Records excerpted from a collection:
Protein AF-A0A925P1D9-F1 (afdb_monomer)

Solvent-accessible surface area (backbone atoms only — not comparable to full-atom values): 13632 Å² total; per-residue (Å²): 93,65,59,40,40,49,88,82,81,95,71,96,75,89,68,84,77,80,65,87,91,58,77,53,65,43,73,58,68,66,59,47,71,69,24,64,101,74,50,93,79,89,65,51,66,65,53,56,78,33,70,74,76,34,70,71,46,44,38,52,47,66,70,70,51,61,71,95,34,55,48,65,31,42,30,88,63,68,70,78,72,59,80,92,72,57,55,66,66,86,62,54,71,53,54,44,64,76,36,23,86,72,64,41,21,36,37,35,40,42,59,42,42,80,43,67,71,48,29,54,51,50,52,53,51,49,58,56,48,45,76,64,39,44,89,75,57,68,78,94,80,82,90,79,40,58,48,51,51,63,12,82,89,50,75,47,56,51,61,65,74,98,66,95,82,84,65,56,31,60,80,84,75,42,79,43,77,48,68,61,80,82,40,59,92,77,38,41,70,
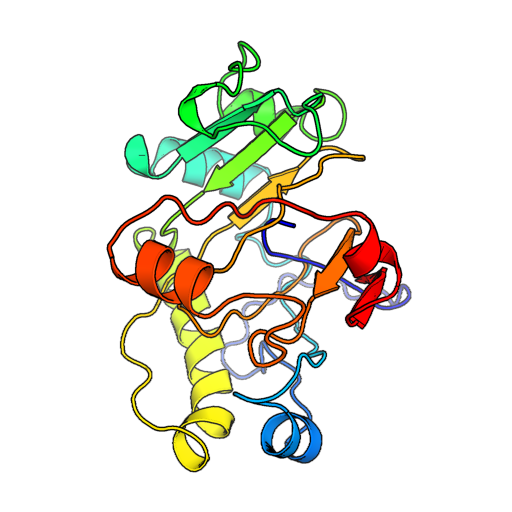67,61,49,51,40,40,80,70,68,46,72,52,66,51,88,82,54,80,80,52,76,81,56,60,50,76,45,83,32

Foldseek 3Di:
DFFAAYDDDDDDDPDQDDDPPDAFKADDLVCLLVDPVHADDDIAGDCAPHPCPPLVNVLVLLVPDDPVQKDKAQQPDDLDDDSVRGHHLPDRSNVCSVCQQPSNMKIKRWQSLVPVVVVVVQCSNVVVVCVRPCVRPNDPDDGIDMDMGHYPPGHHHAFDDPDDDDHHHHDDKDKDWDAGCPPCVQAPVVNVCCVVVPHDGGDDDDVVCVPGTDIDTD

Mean predicted aligned error: 8.68 Å

Radius of gyration: 17.93 Å; Cα contacts (8 Å, |Δi|>4): 299; chains: 1; bounding box: 44×45×40 Å

pLDDT: mean 81.14, std 19.49, range [23.38, 97.0]

Structure (mmCIF, N/CA/C/O backbone):
data_AF-A0A925P1D9-F1
#
_entry.id   AF-A0A925P1D9-F1
#
loop_
_atom_site.group_PDB
_atom_site.id
_atom_site.type_symbol
_atom_site.label_atom_id
_atom_site.label_alt_id
_atom_site.label_comp_id
_atom_site.label_asym_id
_atom_site.label_entity_id
_atom_site.label_seq_id
_atom_site.pdbx_PDB_ins_code
_atom_site.Cartn_x
_atom_site.Cartn_y
_atom_site.Cartn_z
_atom_site.occupancy
_atom_site.B_iso_or_equiv
_atom_site.auth_seq_id
_atom_site.auth_comp_id
_atom_site.auth_asym_id
_atom_site.auth_atom_id
_atom_site.pdbx_PDB_model_num
ATOM 1 N N . MET A 1 1 ? -3.106 7.569 -2.253 1.00 28.38 1 MET A N 1
ATOM 2 C CA . MET A 1 1 ? -2.930 6.148 -2.572 1.00 28.38 1 MET A CA 1
ATOM 3 C C . MET A 1 1 ? -2.045 5.581 -1.496 1.00 28.38 1 MET A C 1
ATOM 5 O O . MET A 1 1 ? -0.917 6.014 -1.343 1.00 28.38 1 MET A O 1
ATOM 9 N N . SER A 1 2 ? -2.665 4.780 -0.649 1.00 23.38 2 SER A N 1
ATOM 10 C CA . SER A 1 2 ? -2.121 4.299 0.606 1.00 23.38 2 SER A CA 1
ATOM 11 C C . SER A 1 2 ? -2.864 2.976 0.817 1.00 23.38 2 SER A C 1
ATOM 13 O O . SER A 1 2 ? -4.085 2.924 0.672 1.00 23.38 2 SER A O 1
ATOM 15 N N . SER A 1 3 ? -2.115 1.886 0.849 1.00 24.16 3 SER A N 1
ATOM 16 C CA . SER A 1 3 ? -2.392 0.679 0.066 1.00 24.16 3 SER A CA 1
ATOM 17 C C . SER A 1 3 ? -3.381 -0.356 0.641 1.00 24.16 3 SER A C 1
ATOM 19 O O . SER A 1 3 ? -2.997 -1.126 1.512 1.00 24.16 3 SER A O 1
ATOM 21 N N . ALA A 1 4 ? -4.593 -0.465 0.054 1.00 23.94 4 ALA A N 1
ATOM 22 C CA . ALA A 1 4 ? -5.405 -1.705 -0.057 1.00 23.94 4 ALA A CA 1
ATOM 23 C C . ALA A 1 4 ? -6.688 -1.531 -0.949 1.00 23.94 4 ALA A C 1
ATOM 25 O O . ALA A 1 4 ? -7.618 -0.965 -0.397 1.00 23.94 4 ALA A O 1
ATOM 26 N N . PHE A 1 5 ? -6.856 -1.981 -2.239 1.00 37.31 5 PHE A N 1
ATOM 27 C CA . PHE A 1 5 ? -8.102 -1.724 -3.084 1.00 37.31 5 PHE A CA 1
ATOM 28 C C . PHE A 1 5 ? -8.640 -2.839 -4.094 1.00 37.31 5 PHE A C 1
ATOM 30 O O . PHE A 1 5 ? -7.945 -3.832 -4.277 1.00 37.31 5 PHE A O 1
ATOM 37 N N . ILE A 1 6 ? -9.908 -2.752 -4.631 1.00 33.34 6 ILE A N 1
ATOM 38 C CA . ILE A 1 6 ? -10.911 -3.840 -5.052 1.00 33.34 6 ILE A CA 1
ATOM 39 C C . ILE A 1 6 ? -10.900 -4.360 -6.556 1.00 33.34 6 ILE A C 1
ATOM 41 O O . ILE A 1 6 ? -9.878 -4.175 -7.202 1.00 33.34 6 ILE A O 1
ATOM 45 N N . ARG A 1 7 ? -11.865 -5.115 -7.198 1.00 25.94 7 ARG A N 1
ATOM 46 C CA . ARG A 1 7 ? -13.296 -5.551 -6.937 1.00 25.94 7 ARG A CA 1
ATOM 47 C C . ARG A 1 7 ? -13.831 -6.833 -7.651 1.00 25.94 7 ARG A C 1
ATOM 49 O O . ARG A 1 7 ? -13.397 -7.147 -8.752 1.00 25.94 7 ARG A O 1
ATOM 56 N N . GLN A 1 8 ? -14.937 -7.437 -7.145 1.00 24.62 8 GLN A N 1
ATOM 57 C CA . GLN A 1 8 ? -15.943 -8.173 -7.965 1.00 24.62 8 GLN A CA 1
ATOM 58 C C . GLN A 1 8 ? -17.427 -7.970 -7.523 1.00 24.62 8 GLN A C 1
ATOM 60 O O . GLN A 1 8 ? -17.711 -7.524 -6.410 1.00 24.62 8 GLN A O 1
ATOM 65 N N . LYS A 1 9 ? -18.380 -8.257 -8.434 1.00 24.25 9 LYS A N 1
ATOM 66 C CA . LYS A 1 9 ? -19.851 -8.278 -8.240 1.00 24.25 9 LYS A CA 1
ATOM 67 C C . LYS A 1 9 ? -20.274 -9.207 -7.089 1.00 24.25 9 LYS A C 1
ATOM 69 O O . LYS A 1 9 ? -19.665 -10.249 -6.885 1.00 24.25 9 LYS A O 1
ATOM 74 N N . ILE A 1 10 ? -21.366 -8.854 -6.405 1.00 28.36 10 ILE A N 1
ATOM 75 C CA . ILE A 1 10 ? -21.930 -9.632 -5.291 1.00 28.36 10 ILE A CA 1
ATOM 76 C C . ILE A 1 10 ? -22.333 -11.038 -5.761 1.00 28.36 10 ILE A C 1
ATOM 78 O O . ILE A 1 10 ? -23.265 -11.189 -6.549 1.00 28.36 10 ILE A O 1
ATOM 82 N N . LEU A 1 11 ? -21.682 -12.050 -5.192 1.00 30.03 11 LEU A N 1
ATOM 83 C CA . LEU A 1 11 ? -22.248 -13.376 -4.955 1.00 30.03 11 LEU A CA 1
ATOM 84 C C . LEU A 1 11 ? -22.131 -13.649 -3.446 1.00 30.03 11 LEU A C 1
ATOM 86 O O . LEU A 1 11 ? -21.135 -13.243 -2.840 1.00 30.03 11 LEU A O 1
ATOM 90 N N . PRO A 1 12 ? -23.134 -14.270 -2.805 1.00 27.98 12 PRO A N 1
ATOM 91 C CA . PRO A 1 12 ? -23.126 -14.450 -1.360 1.00 27.98 12 PRO A CA 1
ATOM 92 C C . PRO A 1 12 ? -22.127 -15.542 -0.956 1.00 27.98 12 PRO A C 1
ATOM 94 O O . PRO A 1 12 ? -22.355 -16.720 -1.215 1.00 27.98 12 PRO A O 1
ATOM 97 N N . SER A 1 13 ? -21.048 -15.166 -0.266 1.00 37.97 13 SER A N 1
ATOM 98 C CA . SER A 1 13 ? -20.210 -16.112 0.479 1.00 37.97 13 SER A CA 1
ATOM 99 C C . SER A 1 13 ? -20.284 -15.813 1.974 1.00 37.97 13 SER A C 1
ATOM 101 O O . SER A 1 13 ? -19.489 -15.053 2.524 1.00 37.97 13 SER A O 1
ATOM 103 N N . THR A 1 14 ? -21.265 -16.420 2.636 1.00 39.53 14 THR A N 1
ATOM 104 C CA . THR A 1 14 ? -21.312 -16.530 4.095 1.00 39.53 14 THR A CA 1
ATOM 105 C C . THR A 1 14 ? -20.209 -17.477 4.565 1.00 39.53 14 THR A C 1
ATOM 107 O O . THR A 1 14 ? -20.276 -18.674 4.288 1.00 39.53 14 THR A O 1
ATOM 110 N N . GLY A 1 15 ? -19.210 -16.965 5.283 1.00 39.44 15 GLY A N 1
ATOM 111 C CA . GLY A 1 15 ? -18.185 -17.799 5.909 1.00 39.44 15 GLY A CA 1
ATOM 112 C C . GLY A 1 15 ? -16.953 -17.007 6.331 1.00 39.44 15 GLY A C 1
ATOM 113 O O . GLY A 1 15 ? -16.248 -16.460 5.487 1.00 39.44 15 GLY A O 1
ATOM 114 N N . ILE A 1 16 ? -16.674 -16.989 7.635 1.00 45.50 16 ILE A N 1
ATOM 115 C CA . ILE A 1 16 ? -15.372 -16.568 8.164 1.00 45.50 16 ILE A CA 1
ATOM 116 C C . ILE A 1 16 ? -14.352 -17.625 7.722 1.00 45.50 16 ILE A C 1
ATOM 118 O O . ILE A 1 16 ? -14.505 -18.804 8.032 1.00 45.50 16 ILE A O 1
ATOM 122 N N . ASN A 1 17 ? -13.355 -17.216 6.939 1.00 52.34 17 ASN A N 1
ATOM 123 C CA . ASN A 1 17 ? -12.487 -18.137 6.207 1.00 52.34 17 ASN A CA 1
ATOM 124 C C . ASN A 1 17 ? -11.145 -18.342 6.929 1.00 52.34 17 ASN A C 1
ATOM 126 O O . ASN A 1 17 ? -10.279 -17.471 6.878 1.00 52.34 17 ASN A O 1
ATOM 130 N N . THR A 1 18 ? -10.975 -19.496 7.577 1.00 49.22 18 THR A N 1
ATOM 131 C CA . THR A 1 18 ? -9.768 -19.871 8.343 1.00 49.22 18 THR A CA 1
ATOM 132 C C . THR A 1 18 ? -9.017 -21.077 7.763 1.00 49.22 18 THR A C 1
ATOM 134 O O . THR A 1 18 ? -8.094 -21.582 8.398 1.00 49.22 18 THR A O 1
ATOM 137 N N . ASP A 1 19 ? -9.370 -21.537 6.558 1.00 54.22 19 ASP A N 1
ATOM 138 C CA . ASP A 1 19 ? -8.752 -22.712 5.930 1.00 54.22 19 ASP A CA 1
ATOM 139 C C . ASP A 1 19 ? -7.266 -22.459 5.556 1.00 54.22 19 ASP A C 1
ATOM 141 O O . ASP A 1 19 ? -6.967 -21.563 4.749 1.00 54.22 19 ASP A O 1
ATOM 145 N N . PRO A 1 20 ? -6.304 -23.223 6.116 1.00 54.44 20 PRO A N 1
ATOM 146 C CA . PRO A 1 20 ? -4.893 -23.108 5.754 1.00 54.44 20 PRO A CA 1
ATOM 147 C C . PRO A 1 20 ? -4.576 -23.650 4.350 1.00 54.44 20 PRO A C 1
ATOM 149 O O . PRO A 1 20 ? -3.555 -23.261 3.784 1.00 54.44 20 PRO A O 1
ATOM 152 N N . GLY A 1 21 ? -5.423 -24.511 3.771 1.00 58.31 21 GLY A N 1
ATOM 153 C CA . GLY A 1 21 ? -5.219 -25.116 2.449 1.00 58.31 21 GLY A CA 1
ATOM 154 C C . GLY A 1 21 ? -5.626 -24.231 1.266 1.00 58.31 21 GLY A C 1
ATOM 155 O O . GLY A 1 21 ? -5.297 -24.544 0.121 1.00 58.31 21 GLY A O 1
ATOM 156 N N . ARG A 1 22 ? -6.331 -23.122 1.516 1.00 77.56 22 ARG A N 1
ATOM 157 C CA . ARG A 1 22 ? -6.870 -22.240 0.475 1.00 77.56 22 ARG A CA 1
ATOM 158 C C . ARG A 1 22 ? -5.937 -21.065 0.170 1.00 77.56 22 ARG A C 1
ATOM 160 O O . ARG A 1 22 ? -5.481 -20.375 1.081 1.00 77.56 22 ARG A O 1
ATOM 167 N N . HIS A 1 23 ? -5.723 -20.817 -1.124 1.00 88.62 23 HIS A N 1
ATOM 168 C CA . HIS A 1 23 ? -4.958 -19.677 -1.637 1.00 88.62 23 HIS A CA 1
ATOM 169 C C . HIS A 1 23 ? -5.543 -18.333 -1.186 1.00 88.62 23 HIS A C 1
ATOM 171 O O . HIS A 1 23 ? -6.750 -18.093 -1.311 1.00 88.62 23 HIS A O 1
ATOM 177 N N . LEU A 1 24 ? -4.674 -17.450 -0.694 1.00 94.62 24 LEU A N 1
ATOM 178 C CA . LEU A 1 24 ? -5.016 -16.079 -0.326 1.00 94.62 24 LEU A CA 1
ATOM 179 C C . LEU A 1 24 ? -4.966 -15.137 -1.526 1.00 94.62 24 LEU A C 1
ATOM 181 O O . LEU A 1 24 ? -5.748 -14.188 -1.561 1.00 94.62 24 LEU A O 1
ATOM 185 N N . LEU A 1 25 ? -4.082 -15.388 -2.494 1.00 96.19 25 LEU A N 1
ATOM 186 C CA . LEU A 1 25 ? -3.860 -14.550 -3.669 1.00 96.19 25 LEU A CA 1
ATOM 187 C C . LEU A 1 25 ? -4.255 -15.282 -4.961 1.00 96.19 25 LEU A C 1
ATOM 189 O O . LEU A 1 25 ? -4.243 -16.508 -5.052 1.00 96.19 25 LEU A O 1
ATOM 193 N N . GLN A 1 26 ? -4.603 -14.513 -5.987 1.00 95.56 26 GLN A N 1
ATOM 194 C CA . GLN A 1 26 ? -4.906 -14.994 -7.332 1.00 95.56 26 GLN A CA 1
ATOM 195 C C . GLN A 1 26 ? -3.999 -14.265 -8.322 1.00 95.56 26 GLN A C 1
ATOM 197 O O . GLN A 1 26 ? -4.199 -13.087 -8.622 1.00 95.56 26 GLN A O 1
ATOM 202 N N . MET A 1 27 ? -2.984 -14.968 -8.817 1.00 94.69 27 MET A N 1
ATOM 203 C CA . MET A 1 27 ? -1.964 -14.418 -9.706 1.00 94.69 27 MET A CA 1
ATOM 204 C C . MET A 1 27 ? -1.922 -15.243 -10.989 1.00 94.69 27 MET A C 1
ATOM 206 O O . MET A 1 27 ? -1.681 -16.448 -10.944 1.00 94.69 27 MET A O 1
ATOM 210 N N . ASP A 1 28 ? -2.141 -14.600 -12.136 1.00 95.19 28 ASP A N 1
ATOM 211 C CA . ASP A 1 28 ? -1.881 -15.219 -13.436 1.00 95.19 28 ASP A CA 1
ATOM 212 C C . ASP A 1 28 ? -0.352 -15.377 -13.601 1.00 95.19 28 ASP A C 1
ATOM 214 O O . ASP A 1 28 ? 0.361 -14.365 -13.588 1.00 95.19 28 ASP A O 1
ATOM 218 N N . PRO A 1 29 ? 0.188 -16.605 -13.752 1.00 95.38 29 PRO A N 1
ATOM 219 C CA . PRO A 1 29 ? 1.634 -16.814 -13.821 1.00 95.38 29 PRO A CA 1
ATOM 220 C C . PRO A 1 29 ? 2.298 -16.159 -15.039 1.00 95.38 29 PRO A C 1
ATOM 222 O O . PRO A 1 29 ? 3.467 -15.777 -14.966 1.00 95.38 29 PRO A O 1
ATOM 225 N N . GLN A 1 30 ? 1.581 -16.023 -16.160 1.00 96.50 30 GLN A N 1
ATOM 226 C CA . GLN A 1 30 ? 2.095 -15.394 -17.378 1.00 96.50 30 GLN A CA 1
ATOM 227 C C . GLN A 1 30 ? 2.099 -13.870 -17.238 1.00 96.50 30 GLN A C 1
ATOM 229 O O . GLN A 1 30 ? 3.091 -13.228 -17.585 1.00 96.50 30 GLN A O 1
ATOM 234 N N . MET A 1 31 ? 1.028 -13.296 -16.676 1.00 95.88 31 MET A N 1
ATOM 235 C CA . MET A 1 31 ? 0.960 -11.869 -16.348 1.00 95.88 31 MET A CA 1
ATOM 236 C C . MET A 1 31 ? 2.062 -11.491 -15.358 1.00 95.88 31 MET A C 1
ATOM 238 O O . MET A 1 31 ? 2.834 -10.574 -15.630 1.00 95.88 31 MET A O 1
ATOM 242 N N . PHE A 1 32 ? 2.189 -12.240 -14.257 1.00 96.19 32 PHE A N 1
ATOM 243 C CA . PHE A 1 32 ? 3.212 -12.003 -13.240 1.00 96.19 32 PHE A CA 1
ATOM 244 C C . PHE A 1 32 ? 4.612 -12.056 -13.867 1.00 96.19 32 PHE A C 1
ATOM 246 O O . PHE A 1 32 ? 5.384 -11.111 -13.726 1.00 96.19 32 PHE A O 1
ATOM 253 N N . ARG A 1 33 ? 4.920 -13.099 -14.655 1.00 96.31 33 ARG A N 1
ATOM 254 C CA . ARG A 1 33 ? 6.225 -13.238 -15.325 1.00 96.31 33 ARG A CA 1
ATOM 255 C C . ARG A 1 33 ? 6.536 -12.121 -16.323 1.00 96.31 33 ARG A C 1
ATOM 257 O O . ARG A 1 33 ? 7.702 -11.783 -16.512 1.00 96.31 33 ARG A O 1
ATOM 264 N N . ARG A 1 34 ? 5.517 -11.563 -16.979 1.00 96.12 34 ARG A N 1
ATOM 265 C CA . ARG A 1 34 ? 5.675 -10.462 -17.938 1.00 96.12 34 ARG A CA 1
ATOM 266 C C . ARG A 1 34 ? 5.860 -9.106 -17.254 1.00 96.12 34 ARG A C 1
ATOM 268 O O . ARG A 1 34 ? 6.567 -8.259 -17.799 1.00 96.12 34 ARG A O 1
ATOM 275 N N . CYS A 1 35 ? 5.201 -8.893 -16.115 1.00 95.38 35 CYS A N 1
ATOM 276 C CA . CYS A 1 35 ? 5.002 -7.563 -15.541 1.00 95.38 35 CYS A CA 1
ATOM 277 C C . CYS A 1 35 ? 5.787 -7.295 -14.247 1.00 95.38 35 CYS A C 1
ATOM 279 O O . CYS A 1 35 ? 6.148 -6.143 -14.005 1.00 95.38 35 CYS A O 1
ATOM 281 N N . PHE A 1 36 ? 6.089 -8.318 -13.442 1.00 94.44 36 PHE A N 1
ATOM 282 C CA . PHE A 1 36 ? 6.844 -8.157 -12.197 1.00 94.44 36 PHE A CA 1
ATOM 283 C C . PHE A 1 36 ? 8.210 -7.498 -12.447 1.00 94.44 36 PHE A C 1
ATOM 285 O O . PHE A 1 36 ? 8.885 -7.821 -13.425 1.00 94.44 36 PHE A O 1
ATOM 292 N N . ASP A 1 37 ? 8.578 -6.545 -11.582 1.00 89.44 37 ASP A N 1
ATOM 293 C CA . ASP A 1 37 ? 9.775 -5.691 -11.704 1.00 89.44 37 ASP A CA 1
ATOM 294 C C . ASP A 1 37 ? 9.843 -4.823 -12.988 1.00 89.44 37 ASP A C 1
ATOM 296 O O . ASP A 1 37 ? 10.914 -4.363 -13.381 1.00 89.44 37 ASP A O 1
ATOM 300 N N . ARG A 1 38 ? 8.722 -4.625 -13.707 1.00 90.81 38 ARG A N 1
ATOM 301 C CA . ARG A 1 38 ? 8.723 -3.959 -15.032 1.00 90.81 38 ARG A CA 1
ATOM 302 C C . ARG A 1 38 ? 7.578 -2.984 -15.277 1.00 90.81 38 ARG A C 1
ATOM 304 O O . ARG A 1 38 ? 7.797 -1.940 -15.882 1.00 90.81 38 ARG A O 1
ATOM 311 N N . MET A 1 39 ? 6.356 -3.346 -14.898 1.00 93.31 39 MET A N 1
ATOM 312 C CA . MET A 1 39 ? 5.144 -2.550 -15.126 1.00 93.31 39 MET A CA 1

- **WORK REQUIRED**: Could you write out, exactly as they stand, only the lines above that begin at the line with "ATOM 66 C CA" and stop after the line with "ATOM 78 O O"?

- **EXERCISE ANSWER**:
ATOM 66 C CA . LYS A 1 9 ? -19.851 -8.278 -8.240 1.00 24.25 9 LYS A CA 1
ATOM 67 C C . LYS A 1 9 ? -20.274 -9.207 -7.089 1.00 24.25 9 LYS A C 1
ATOM 69 O O . LYS A 1 9 ? -19.665 -10.249 -6.885 1.00 24.25 9 LYS A O 1
ATOM 74 N N . ILE A 1 10 ? -21.366 -8.854 -6.405 1.00 28.36 10 ILE A N 1
ATOM 75 C CA . ILE A 1 10 ? -21.930 -9.632 -5.291 1.00 28.36 10 ILE A CA 1
ATOM 76 C C . ILE A 1 10 ? -22.333 -11.038 -5.761 1.00 28.36 10 ILE A C 1
ATOM 78 O O . ILE A 1 10 ? -23.265 -11.189 -6.549 1.00 28.36 10 ILE A O 1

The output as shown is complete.